Patients with COVID-19 commonly experience gastrointestinal (GI) symptoms, including anorexia, diarrhea, vomiting, and abdominal pain. ¹⁰ Patients experiencing GI symptoms have been observed to have a longer duration from disease onset to hospital admission and present with prolonged coagulation times and elevated liver function tests. ¹¹ In addition, the presence of viral RNA has repeatedly been confirmed in stools of patients with COVID-19, even after viral RNA could no longer be detected in the respiratory tract.^12,13 It has been hypothesized that SARS-CoV-2 could invade the intestinal epithelium directly, suggesting a potential route of fecal–oral transmission.^10,11,14 In a single-cell transcriptome study, high co-expression of angiotensin-converting enzyme 2 (ACE2) and TMPRSS2 was found to be present in absorptive enterocytes derived from both ileum and colon. ¹⁴ Concomitant upregulation of ACE2 and TMPRSS2 in the inflamed intestinal mucosa could facilitate viral entry and provide an explanation to the findings of a study that demonstrated that active disease was associated with a worse outcome of COVID-19.^2,5 In contrast, a recent report demonstrated that reduced ileal ACE2 expression was associated with inflammation and worse outcome of COVID-19 in patients with CD. ¹⁵ These findings underline the paradoxical role of ACE2 as it may or may not implicate activation of downstream anti-inflammatory and anti-fibrotic effects, acting as protective mechanism in active IBD. However, further research into the role of ACE2 and TMPRSS2 in IBD and COVID-19 is warranted, for example through the comparison of viral loads in patients with quiescent versus active disease and the relationship with ACE2 expression and activity. Moreover, ACE2 has also been shown to be highly expressed in intestinal endothelium, and in vascular and intestinal smooth muscle cells. ¹⁶ After initial viremia, SARS-CoV-2 may proceed to affect other organs after passage through the endothelium, including that of the GI tract, giving rise to endotheliitis as observed in Patient A. ¹⁷ Patients with active UC may also be vulnerable to the reverse of this phenomenon, where SARS-CoV-2 may pass through the endothelium of the GI tract into the bloodstream, considering that inflamed intestinal mucosa is accompanied by endothelial injury and increased vascular permeability, as was evident in Patient A.

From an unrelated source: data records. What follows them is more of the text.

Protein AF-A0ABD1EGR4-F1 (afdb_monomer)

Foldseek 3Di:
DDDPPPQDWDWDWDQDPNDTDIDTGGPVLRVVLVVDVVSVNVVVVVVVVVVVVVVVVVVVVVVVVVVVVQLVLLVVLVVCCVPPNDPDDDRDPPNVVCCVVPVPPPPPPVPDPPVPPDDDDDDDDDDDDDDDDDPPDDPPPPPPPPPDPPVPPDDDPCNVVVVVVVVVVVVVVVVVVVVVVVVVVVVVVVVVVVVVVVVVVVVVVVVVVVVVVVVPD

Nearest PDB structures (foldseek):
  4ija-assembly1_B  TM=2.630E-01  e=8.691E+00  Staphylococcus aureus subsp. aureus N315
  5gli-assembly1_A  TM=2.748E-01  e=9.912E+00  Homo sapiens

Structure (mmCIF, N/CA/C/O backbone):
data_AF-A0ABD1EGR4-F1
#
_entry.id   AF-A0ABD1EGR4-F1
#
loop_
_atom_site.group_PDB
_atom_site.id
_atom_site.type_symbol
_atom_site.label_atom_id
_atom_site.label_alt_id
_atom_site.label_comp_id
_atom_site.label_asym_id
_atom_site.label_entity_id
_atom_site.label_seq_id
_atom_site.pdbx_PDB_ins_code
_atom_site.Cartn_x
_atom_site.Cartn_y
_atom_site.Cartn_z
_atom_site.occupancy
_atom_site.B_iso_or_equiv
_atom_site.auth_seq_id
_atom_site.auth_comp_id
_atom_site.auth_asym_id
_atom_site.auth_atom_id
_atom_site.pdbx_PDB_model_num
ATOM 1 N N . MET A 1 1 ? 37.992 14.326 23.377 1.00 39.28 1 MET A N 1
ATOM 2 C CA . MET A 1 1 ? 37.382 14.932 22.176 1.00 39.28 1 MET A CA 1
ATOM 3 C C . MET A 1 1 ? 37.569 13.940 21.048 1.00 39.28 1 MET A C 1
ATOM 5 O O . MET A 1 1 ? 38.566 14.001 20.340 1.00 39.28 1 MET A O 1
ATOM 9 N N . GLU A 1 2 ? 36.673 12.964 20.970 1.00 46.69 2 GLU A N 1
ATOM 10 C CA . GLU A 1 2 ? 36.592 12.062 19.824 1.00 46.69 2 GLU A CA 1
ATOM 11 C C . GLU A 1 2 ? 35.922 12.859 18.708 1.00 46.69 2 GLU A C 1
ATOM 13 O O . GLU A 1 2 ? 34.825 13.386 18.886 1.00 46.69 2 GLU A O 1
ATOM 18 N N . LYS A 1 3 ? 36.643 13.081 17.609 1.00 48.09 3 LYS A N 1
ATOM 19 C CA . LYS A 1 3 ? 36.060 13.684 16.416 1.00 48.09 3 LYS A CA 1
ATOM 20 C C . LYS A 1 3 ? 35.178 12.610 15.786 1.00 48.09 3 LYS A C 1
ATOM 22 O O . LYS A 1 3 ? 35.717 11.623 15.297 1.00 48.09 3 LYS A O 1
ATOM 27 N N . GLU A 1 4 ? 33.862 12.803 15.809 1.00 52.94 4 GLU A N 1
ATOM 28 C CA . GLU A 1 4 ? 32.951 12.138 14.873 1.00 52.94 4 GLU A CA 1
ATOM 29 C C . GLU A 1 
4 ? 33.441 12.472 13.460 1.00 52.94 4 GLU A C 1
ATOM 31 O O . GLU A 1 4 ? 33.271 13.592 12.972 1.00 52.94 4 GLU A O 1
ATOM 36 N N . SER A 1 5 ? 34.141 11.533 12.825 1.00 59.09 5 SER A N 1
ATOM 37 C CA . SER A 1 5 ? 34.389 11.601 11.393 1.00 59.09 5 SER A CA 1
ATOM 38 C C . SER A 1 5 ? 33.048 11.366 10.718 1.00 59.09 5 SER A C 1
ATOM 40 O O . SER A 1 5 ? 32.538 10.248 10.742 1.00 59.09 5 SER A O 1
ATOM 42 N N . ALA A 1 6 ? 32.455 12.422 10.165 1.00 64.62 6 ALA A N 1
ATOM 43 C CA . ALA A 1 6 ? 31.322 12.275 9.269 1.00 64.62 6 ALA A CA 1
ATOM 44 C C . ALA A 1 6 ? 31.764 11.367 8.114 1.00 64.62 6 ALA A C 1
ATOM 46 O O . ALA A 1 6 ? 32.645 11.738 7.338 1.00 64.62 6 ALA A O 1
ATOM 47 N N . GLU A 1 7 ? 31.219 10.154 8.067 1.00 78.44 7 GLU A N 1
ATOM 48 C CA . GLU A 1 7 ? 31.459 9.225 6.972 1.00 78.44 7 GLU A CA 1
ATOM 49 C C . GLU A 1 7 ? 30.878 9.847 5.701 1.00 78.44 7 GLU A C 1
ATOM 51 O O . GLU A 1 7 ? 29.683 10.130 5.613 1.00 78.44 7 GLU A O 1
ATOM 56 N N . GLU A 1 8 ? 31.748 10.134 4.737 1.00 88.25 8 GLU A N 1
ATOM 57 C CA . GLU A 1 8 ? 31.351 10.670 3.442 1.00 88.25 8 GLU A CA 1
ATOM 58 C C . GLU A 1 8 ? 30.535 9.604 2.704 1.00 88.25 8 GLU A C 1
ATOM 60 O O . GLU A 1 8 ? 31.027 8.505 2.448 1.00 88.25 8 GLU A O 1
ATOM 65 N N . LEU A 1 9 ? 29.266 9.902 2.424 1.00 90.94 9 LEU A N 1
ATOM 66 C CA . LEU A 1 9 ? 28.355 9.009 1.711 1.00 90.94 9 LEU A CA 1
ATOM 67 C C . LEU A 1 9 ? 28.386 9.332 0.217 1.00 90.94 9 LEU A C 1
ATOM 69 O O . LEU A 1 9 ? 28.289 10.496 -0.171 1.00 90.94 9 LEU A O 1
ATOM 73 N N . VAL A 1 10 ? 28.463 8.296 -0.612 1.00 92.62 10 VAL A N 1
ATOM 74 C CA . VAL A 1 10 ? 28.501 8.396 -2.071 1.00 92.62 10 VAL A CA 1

Patients A and B as described in this report raise the possibility that SARS-CoV-2 infection may precipitate de novo UC. For instance, one could hypothesize that SARS-CoV-2 may induce inflammation of the GI tract that results in an uncontrolled mucosal immune response, which cannot be sufficiently suppressed and culminates in persistent intestinal inflammation. However, the simultaneous occurrence of both COVID-19 and UC makes it hard to determine whether clinical, biochemical, endoscopic, and histological findings were related to UC, SARS-CoV-2 infection or a combination of both. Few case reports have described the co-occurrence of acute severe UC and COVID-19.^18–22 Future studies are warranted to assess the potential association between COVID-19 as a causal trigger of UC.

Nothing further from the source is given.